### [Work to complete]
Write out the following listing's lines from the one with "ATOM 228 C C" to the one with "ATOM 260 C C", exactly, with both included and no others.

*** Input ***

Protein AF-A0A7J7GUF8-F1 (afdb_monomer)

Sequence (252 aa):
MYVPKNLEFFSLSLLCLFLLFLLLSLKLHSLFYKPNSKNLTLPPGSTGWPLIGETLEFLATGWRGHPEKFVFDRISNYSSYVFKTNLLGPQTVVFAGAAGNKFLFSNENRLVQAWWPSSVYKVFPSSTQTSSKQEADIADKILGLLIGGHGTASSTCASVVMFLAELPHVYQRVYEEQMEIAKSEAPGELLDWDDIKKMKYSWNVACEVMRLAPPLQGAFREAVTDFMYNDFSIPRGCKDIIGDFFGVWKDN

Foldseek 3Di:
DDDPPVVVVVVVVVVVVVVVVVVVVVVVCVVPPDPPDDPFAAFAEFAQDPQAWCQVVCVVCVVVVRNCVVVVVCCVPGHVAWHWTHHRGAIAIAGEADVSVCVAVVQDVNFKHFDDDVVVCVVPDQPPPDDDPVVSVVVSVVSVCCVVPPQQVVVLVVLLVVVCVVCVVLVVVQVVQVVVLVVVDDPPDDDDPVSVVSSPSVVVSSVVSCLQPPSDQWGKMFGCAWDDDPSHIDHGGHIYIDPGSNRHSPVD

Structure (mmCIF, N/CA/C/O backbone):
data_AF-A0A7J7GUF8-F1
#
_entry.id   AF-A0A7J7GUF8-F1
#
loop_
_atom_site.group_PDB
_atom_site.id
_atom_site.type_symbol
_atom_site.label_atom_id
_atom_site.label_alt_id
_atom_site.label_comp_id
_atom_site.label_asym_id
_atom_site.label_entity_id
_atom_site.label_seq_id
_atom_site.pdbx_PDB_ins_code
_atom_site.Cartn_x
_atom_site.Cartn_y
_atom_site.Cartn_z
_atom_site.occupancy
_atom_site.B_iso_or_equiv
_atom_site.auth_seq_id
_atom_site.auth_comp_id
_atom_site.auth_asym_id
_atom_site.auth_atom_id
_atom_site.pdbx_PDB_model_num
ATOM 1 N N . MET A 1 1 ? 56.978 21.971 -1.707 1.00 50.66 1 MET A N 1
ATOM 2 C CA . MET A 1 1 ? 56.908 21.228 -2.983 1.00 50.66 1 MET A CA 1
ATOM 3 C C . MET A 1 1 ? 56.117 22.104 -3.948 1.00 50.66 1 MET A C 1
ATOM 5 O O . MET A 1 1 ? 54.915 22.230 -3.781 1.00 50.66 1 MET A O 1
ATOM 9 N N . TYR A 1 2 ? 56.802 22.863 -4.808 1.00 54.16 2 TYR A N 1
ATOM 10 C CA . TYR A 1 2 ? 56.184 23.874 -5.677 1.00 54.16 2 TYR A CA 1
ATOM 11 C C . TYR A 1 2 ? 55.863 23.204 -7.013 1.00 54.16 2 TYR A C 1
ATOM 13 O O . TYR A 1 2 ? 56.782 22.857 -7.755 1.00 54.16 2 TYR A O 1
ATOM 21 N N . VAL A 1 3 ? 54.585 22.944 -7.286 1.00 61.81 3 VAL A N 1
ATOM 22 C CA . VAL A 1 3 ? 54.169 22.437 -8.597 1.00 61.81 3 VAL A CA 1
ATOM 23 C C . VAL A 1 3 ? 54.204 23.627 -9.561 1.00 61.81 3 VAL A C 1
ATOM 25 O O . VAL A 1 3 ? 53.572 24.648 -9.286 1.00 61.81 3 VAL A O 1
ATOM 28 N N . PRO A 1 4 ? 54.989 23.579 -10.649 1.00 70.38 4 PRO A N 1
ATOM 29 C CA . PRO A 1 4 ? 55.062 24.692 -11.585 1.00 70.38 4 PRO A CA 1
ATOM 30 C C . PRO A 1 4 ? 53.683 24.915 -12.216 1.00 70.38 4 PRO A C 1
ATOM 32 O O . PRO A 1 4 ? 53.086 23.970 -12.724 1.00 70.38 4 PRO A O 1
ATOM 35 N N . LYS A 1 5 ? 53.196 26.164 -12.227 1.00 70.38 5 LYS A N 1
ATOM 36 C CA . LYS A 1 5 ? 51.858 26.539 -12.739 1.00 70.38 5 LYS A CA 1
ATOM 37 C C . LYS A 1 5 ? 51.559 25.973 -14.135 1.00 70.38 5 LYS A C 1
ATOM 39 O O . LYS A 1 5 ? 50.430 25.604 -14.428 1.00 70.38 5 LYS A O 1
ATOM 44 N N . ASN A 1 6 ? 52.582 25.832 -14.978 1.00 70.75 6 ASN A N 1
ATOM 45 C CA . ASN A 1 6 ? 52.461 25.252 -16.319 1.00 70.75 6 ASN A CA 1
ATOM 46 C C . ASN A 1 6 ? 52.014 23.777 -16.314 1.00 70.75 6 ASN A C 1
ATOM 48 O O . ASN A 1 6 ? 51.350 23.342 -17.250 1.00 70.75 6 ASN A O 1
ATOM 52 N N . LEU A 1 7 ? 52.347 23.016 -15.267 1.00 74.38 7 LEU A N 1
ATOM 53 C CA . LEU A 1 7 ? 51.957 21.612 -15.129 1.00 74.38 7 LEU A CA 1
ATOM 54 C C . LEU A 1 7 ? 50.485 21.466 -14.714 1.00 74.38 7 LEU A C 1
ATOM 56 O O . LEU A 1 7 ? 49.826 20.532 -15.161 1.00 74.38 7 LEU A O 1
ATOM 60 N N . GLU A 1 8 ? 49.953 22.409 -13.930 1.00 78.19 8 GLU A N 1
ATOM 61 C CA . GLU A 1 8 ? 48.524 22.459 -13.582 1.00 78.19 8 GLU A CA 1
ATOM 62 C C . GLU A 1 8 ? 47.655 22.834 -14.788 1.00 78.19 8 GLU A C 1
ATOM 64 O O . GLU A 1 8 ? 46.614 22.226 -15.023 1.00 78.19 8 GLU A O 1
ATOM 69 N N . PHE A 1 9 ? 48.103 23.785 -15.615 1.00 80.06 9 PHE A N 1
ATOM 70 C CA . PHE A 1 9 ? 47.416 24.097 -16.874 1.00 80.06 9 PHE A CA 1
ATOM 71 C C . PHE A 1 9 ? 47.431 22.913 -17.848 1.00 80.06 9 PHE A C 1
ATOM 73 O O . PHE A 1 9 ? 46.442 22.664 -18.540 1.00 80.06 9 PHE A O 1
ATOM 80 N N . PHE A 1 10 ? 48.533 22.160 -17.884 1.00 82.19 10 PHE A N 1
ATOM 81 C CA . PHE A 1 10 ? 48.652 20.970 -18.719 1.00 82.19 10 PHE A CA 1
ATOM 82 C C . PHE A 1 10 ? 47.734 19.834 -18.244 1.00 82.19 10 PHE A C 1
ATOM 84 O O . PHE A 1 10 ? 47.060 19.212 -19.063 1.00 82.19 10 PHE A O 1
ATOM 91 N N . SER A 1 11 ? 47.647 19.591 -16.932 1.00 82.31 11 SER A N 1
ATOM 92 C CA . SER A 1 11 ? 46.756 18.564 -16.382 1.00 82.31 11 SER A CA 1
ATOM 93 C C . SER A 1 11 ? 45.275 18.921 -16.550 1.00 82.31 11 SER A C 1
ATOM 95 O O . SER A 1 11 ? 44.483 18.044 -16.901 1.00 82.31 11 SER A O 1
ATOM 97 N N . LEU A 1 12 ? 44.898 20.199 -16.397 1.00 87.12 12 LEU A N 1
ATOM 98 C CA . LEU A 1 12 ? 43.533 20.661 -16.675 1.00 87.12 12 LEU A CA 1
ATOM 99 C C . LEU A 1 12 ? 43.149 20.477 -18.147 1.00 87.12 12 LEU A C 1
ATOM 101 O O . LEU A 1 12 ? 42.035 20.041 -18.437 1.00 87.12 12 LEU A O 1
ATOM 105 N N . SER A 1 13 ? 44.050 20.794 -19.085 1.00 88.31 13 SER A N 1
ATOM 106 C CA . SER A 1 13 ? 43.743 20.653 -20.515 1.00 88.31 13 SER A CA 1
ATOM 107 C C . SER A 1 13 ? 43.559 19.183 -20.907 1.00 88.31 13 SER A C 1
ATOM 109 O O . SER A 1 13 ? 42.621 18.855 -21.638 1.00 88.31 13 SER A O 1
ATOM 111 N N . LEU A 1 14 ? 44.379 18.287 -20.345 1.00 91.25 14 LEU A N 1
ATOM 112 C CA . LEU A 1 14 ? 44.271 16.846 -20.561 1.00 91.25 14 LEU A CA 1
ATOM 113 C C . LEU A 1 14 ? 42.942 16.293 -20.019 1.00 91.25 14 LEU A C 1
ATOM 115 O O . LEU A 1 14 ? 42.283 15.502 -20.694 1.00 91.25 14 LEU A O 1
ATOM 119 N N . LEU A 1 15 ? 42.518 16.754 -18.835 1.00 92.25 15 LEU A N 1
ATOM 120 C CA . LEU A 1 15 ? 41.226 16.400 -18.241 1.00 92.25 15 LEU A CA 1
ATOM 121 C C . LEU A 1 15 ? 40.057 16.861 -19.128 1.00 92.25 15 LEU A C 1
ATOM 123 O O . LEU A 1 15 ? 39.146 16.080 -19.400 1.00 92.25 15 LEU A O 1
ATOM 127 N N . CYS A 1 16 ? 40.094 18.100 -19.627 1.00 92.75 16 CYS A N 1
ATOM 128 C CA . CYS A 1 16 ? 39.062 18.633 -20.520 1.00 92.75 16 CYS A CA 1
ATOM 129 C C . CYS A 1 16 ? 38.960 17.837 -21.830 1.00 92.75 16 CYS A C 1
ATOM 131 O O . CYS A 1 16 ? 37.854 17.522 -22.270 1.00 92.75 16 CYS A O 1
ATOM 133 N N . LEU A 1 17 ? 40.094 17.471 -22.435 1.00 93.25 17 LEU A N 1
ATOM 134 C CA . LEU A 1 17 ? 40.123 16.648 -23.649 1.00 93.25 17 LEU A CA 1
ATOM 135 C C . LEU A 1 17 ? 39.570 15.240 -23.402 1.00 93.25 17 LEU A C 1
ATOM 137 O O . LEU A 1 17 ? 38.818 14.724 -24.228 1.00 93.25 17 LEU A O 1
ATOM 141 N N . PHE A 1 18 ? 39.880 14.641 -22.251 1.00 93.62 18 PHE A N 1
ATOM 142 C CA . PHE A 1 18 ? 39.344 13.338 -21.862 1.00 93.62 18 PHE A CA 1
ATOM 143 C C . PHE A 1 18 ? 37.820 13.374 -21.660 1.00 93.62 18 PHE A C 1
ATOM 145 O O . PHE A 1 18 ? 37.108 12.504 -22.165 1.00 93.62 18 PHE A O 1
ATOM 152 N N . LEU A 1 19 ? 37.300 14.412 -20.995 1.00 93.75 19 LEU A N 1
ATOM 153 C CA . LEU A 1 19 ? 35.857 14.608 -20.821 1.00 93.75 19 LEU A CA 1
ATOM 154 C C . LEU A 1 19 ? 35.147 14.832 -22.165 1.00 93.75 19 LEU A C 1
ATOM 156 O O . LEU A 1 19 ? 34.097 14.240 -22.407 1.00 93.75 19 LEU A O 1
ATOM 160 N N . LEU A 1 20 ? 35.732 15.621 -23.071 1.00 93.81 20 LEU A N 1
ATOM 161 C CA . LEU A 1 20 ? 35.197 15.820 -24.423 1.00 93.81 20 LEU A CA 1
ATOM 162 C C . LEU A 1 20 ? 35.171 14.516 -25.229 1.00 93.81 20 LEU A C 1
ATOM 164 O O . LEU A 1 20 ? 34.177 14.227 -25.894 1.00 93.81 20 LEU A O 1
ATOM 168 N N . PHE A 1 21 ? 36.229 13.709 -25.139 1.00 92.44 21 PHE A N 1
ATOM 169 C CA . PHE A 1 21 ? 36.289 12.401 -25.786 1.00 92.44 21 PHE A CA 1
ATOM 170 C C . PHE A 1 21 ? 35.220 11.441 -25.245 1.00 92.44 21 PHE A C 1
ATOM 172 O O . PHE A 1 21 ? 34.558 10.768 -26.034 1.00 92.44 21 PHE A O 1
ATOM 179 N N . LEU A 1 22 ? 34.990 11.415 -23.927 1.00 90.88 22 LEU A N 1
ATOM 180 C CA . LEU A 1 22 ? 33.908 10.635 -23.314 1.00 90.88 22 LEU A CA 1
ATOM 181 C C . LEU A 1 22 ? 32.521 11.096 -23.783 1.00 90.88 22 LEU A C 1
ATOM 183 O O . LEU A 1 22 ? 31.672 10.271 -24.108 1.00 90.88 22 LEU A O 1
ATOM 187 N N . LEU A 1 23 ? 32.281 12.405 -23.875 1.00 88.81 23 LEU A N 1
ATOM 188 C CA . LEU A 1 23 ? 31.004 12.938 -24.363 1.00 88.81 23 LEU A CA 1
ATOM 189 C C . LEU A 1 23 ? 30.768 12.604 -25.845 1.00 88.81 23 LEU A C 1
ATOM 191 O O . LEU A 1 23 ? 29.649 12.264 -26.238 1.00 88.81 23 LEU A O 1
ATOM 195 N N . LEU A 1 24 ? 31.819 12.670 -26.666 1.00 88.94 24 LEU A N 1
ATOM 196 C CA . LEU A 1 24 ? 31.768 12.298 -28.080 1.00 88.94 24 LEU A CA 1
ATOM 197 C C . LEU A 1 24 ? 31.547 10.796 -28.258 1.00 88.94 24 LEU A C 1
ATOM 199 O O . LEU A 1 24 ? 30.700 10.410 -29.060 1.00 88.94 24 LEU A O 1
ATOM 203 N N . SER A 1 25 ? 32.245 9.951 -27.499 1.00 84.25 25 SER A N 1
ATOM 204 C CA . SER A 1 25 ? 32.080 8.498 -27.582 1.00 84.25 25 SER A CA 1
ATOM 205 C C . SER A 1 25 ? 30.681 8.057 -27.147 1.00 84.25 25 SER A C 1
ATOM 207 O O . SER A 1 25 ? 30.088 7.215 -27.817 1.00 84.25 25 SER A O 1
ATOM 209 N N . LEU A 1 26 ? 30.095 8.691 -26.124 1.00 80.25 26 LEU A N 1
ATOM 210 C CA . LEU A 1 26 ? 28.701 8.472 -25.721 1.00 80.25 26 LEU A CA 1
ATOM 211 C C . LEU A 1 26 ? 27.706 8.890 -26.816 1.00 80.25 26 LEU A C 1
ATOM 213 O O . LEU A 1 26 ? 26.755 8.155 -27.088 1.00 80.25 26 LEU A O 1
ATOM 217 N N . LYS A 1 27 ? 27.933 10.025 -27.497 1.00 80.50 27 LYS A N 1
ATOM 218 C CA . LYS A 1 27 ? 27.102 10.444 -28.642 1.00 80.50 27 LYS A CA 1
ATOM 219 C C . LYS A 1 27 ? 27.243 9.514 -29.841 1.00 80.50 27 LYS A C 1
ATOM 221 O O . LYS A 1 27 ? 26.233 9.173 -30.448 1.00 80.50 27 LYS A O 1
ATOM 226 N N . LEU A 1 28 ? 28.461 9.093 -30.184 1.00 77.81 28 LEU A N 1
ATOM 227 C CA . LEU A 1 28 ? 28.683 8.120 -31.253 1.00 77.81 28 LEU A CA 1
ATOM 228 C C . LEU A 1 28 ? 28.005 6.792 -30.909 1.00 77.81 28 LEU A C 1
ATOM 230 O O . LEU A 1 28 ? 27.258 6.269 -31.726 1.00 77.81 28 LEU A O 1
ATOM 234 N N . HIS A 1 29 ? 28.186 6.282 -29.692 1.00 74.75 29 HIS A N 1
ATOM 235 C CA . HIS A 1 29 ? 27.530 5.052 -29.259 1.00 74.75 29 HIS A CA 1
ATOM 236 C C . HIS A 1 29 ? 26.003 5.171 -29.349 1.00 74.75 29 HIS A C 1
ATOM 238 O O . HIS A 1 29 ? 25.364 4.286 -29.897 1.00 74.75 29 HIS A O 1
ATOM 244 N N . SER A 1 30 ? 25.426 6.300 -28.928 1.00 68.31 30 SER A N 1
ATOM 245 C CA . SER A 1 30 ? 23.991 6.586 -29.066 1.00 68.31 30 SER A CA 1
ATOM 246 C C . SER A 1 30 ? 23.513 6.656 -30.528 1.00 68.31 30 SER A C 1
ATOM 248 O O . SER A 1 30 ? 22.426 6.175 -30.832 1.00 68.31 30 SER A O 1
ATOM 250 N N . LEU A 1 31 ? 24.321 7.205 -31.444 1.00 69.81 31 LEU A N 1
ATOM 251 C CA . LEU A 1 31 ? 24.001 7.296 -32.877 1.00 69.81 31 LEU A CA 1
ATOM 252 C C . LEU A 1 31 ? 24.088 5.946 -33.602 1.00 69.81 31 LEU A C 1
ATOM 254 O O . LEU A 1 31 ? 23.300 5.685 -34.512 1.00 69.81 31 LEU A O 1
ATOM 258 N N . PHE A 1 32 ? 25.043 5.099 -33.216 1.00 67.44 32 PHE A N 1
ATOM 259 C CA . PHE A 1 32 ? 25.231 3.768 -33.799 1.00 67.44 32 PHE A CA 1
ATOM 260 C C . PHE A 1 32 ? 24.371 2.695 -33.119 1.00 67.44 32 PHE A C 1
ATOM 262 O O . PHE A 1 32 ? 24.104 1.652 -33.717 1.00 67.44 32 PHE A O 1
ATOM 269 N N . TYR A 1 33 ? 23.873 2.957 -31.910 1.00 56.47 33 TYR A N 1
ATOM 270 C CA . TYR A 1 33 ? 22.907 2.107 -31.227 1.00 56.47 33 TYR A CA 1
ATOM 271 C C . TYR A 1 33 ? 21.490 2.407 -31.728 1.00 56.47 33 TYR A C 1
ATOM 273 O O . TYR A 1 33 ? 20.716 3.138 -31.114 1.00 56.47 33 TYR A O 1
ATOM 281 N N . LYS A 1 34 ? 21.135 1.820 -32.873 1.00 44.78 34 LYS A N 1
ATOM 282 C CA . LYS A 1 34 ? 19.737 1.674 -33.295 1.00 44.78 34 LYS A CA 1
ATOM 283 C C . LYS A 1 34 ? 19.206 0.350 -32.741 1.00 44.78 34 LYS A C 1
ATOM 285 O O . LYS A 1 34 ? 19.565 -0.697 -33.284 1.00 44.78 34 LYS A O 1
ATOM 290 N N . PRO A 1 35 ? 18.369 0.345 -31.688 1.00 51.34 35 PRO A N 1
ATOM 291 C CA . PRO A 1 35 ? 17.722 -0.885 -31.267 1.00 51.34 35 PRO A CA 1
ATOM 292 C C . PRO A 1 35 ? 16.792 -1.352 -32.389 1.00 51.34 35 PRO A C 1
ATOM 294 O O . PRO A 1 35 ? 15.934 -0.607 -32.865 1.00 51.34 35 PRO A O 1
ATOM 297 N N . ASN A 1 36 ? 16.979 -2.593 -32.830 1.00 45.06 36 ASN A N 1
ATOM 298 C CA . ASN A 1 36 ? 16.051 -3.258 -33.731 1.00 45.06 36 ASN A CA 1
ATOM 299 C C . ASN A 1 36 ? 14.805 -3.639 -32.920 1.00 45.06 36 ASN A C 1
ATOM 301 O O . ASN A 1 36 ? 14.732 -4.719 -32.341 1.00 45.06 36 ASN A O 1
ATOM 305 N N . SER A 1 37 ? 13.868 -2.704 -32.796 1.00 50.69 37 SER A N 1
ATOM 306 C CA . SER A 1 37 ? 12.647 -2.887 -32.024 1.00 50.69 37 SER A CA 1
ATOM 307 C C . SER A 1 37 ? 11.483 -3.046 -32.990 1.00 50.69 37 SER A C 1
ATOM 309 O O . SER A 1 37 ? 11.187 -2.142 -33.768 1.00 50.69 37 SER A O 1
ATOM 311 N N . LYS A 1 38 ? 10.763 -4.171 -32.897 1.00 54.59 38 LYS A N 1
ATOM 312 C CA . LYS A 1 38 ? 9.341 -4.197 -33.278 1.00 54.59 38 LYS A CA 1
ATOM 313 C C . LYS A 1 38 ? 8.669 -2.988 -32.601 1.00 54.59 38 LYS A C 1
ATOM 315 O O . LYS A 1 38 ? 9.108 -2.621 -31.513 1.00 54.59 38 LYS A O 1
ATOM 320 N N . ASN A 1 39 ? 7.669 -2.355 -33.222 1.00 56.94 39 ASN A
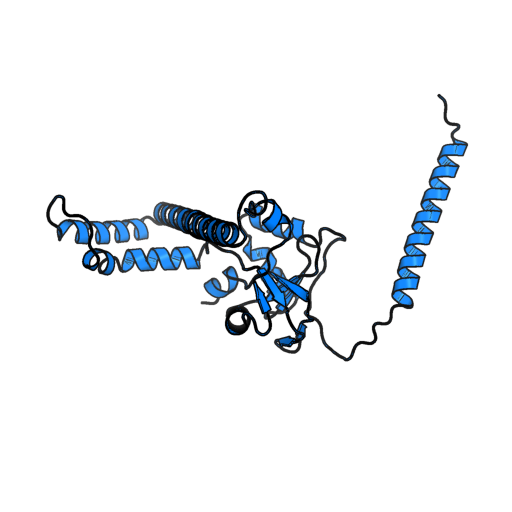 N 1
ATOM 321 C CA . ASN A 1 39 ? 6.924 -1.221 -32.644 1.00 56.94 39 ASN A CA 1
ATOM 322 C C . ASN A 1 39 ? 6.180 -1.651 -31.363 1.00 56.94 39 ASN A C 1
ATOM 324 O O . ASN A 1 39 ? 4.975 -1.871 -31.372 1.00 56.94 39 ASN A O 1
ATOM 328 N N . LEU A 1 40 ? 6.921 -1.844 -30.278 1.00 63.28 40 LEU A N 1
ATOM 329 C CA . LEU A 1 40 ? 6.449 -2.157 -28.946 1.00 63.28 40 LEU A CA 1
ATOM 330 C C . LEU A 1 40 ? 6.649 -0.891 -28.129 1.00 63.28 40 LEU A C 1
ATOM 332 O O . LEU A 1 40 ? 7.776 -0.450 -27.899 1.00 63.28 40 LEU A O 1
ATOM 336 N N . THR A 1 41 ? 5.541 -0.279 -27.737 1.00 85.00 41 THR A N 1
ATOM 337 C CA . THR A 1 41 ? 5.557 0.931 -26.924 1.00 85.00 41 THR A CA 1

*** End of Input ***

### [Result]
ATOM 228 C C . LEU A 1 28 ? 28.005 6.792 -30.909 1.00 77.81 28 LEU A C 1
ATOM 230 O O . LEU A 1 28 ? 27.258 6.269 -31.726 1.00 77.81 28 LEU A O 1
ATOM 234 N N . HIS A 1 29 ? 28.186 6.282 -29.692 1.00 74.75 29 HIS A N 1
ATOM 235 C CA . HIS A 1 29 ? 27.530 5.052 -29.259 1.00 74.75 29 HIS A CA 1
ATOM 236 C C . HIS A 1 29 ? 26.003 5.171 -29.349 1.00 74.75 29 HIS A C 1
ATOM 238 O O . HIS A 1 29 ? 25.364 4.286 -29.897 1.00 74.75 29 HIS A O 1
ATOM 244 N N . SER A 1 30 ? 25.426 6.300 -28.928 1.00 68.31 30 SER A N 1
ATOM 245 C CA . SER A 1 30 ? 23.991 6.586 -29.066 1.00 68.31 30 SER A CA 1
ATOM 246 C C . SER A 1 30 ? 23.513 6.656 -30.528 1.00 68.31 30 SER A C 1
ATOM 248 O O . SER A 1 30 ? 22.426 6.175 -30.832 1.00 68.31 30 SER A O 1
ATOM 250 N N . LEU A 1 31 ? 24.321 7.205 -31.444 1.00 69.81 31 LEU A N 1
ATOM 251 C CA . LEU A 1 31 ? 24.001 7.296 -32.877 1.00 69.81 31 LEU A CA 1
ATOM 252 C C . LEU A 1 31 ? 24.088 5.946 -33.602 1.00 69.81 31 LEU A C 1
ATOM 254 O O . LEU A 1 31 ? 23.300 5.685 -34.512 1.00 69.81 31 LEU A O 1
ATOM 258 N N . PHE A 1 32 ? 25.043 5.099 -33.216 1.00 67.44 32 PHE A N 1
ATOM 259 C CA . PHE A 1 32 ? 25.231 3.768 -33.799 1.00 67.44 32 PHE A CA 1
ATOM 260 C C . PHE A 1 32 ? 24.371 2.695 -33.119 1.00 67.44 32 PHE A C 1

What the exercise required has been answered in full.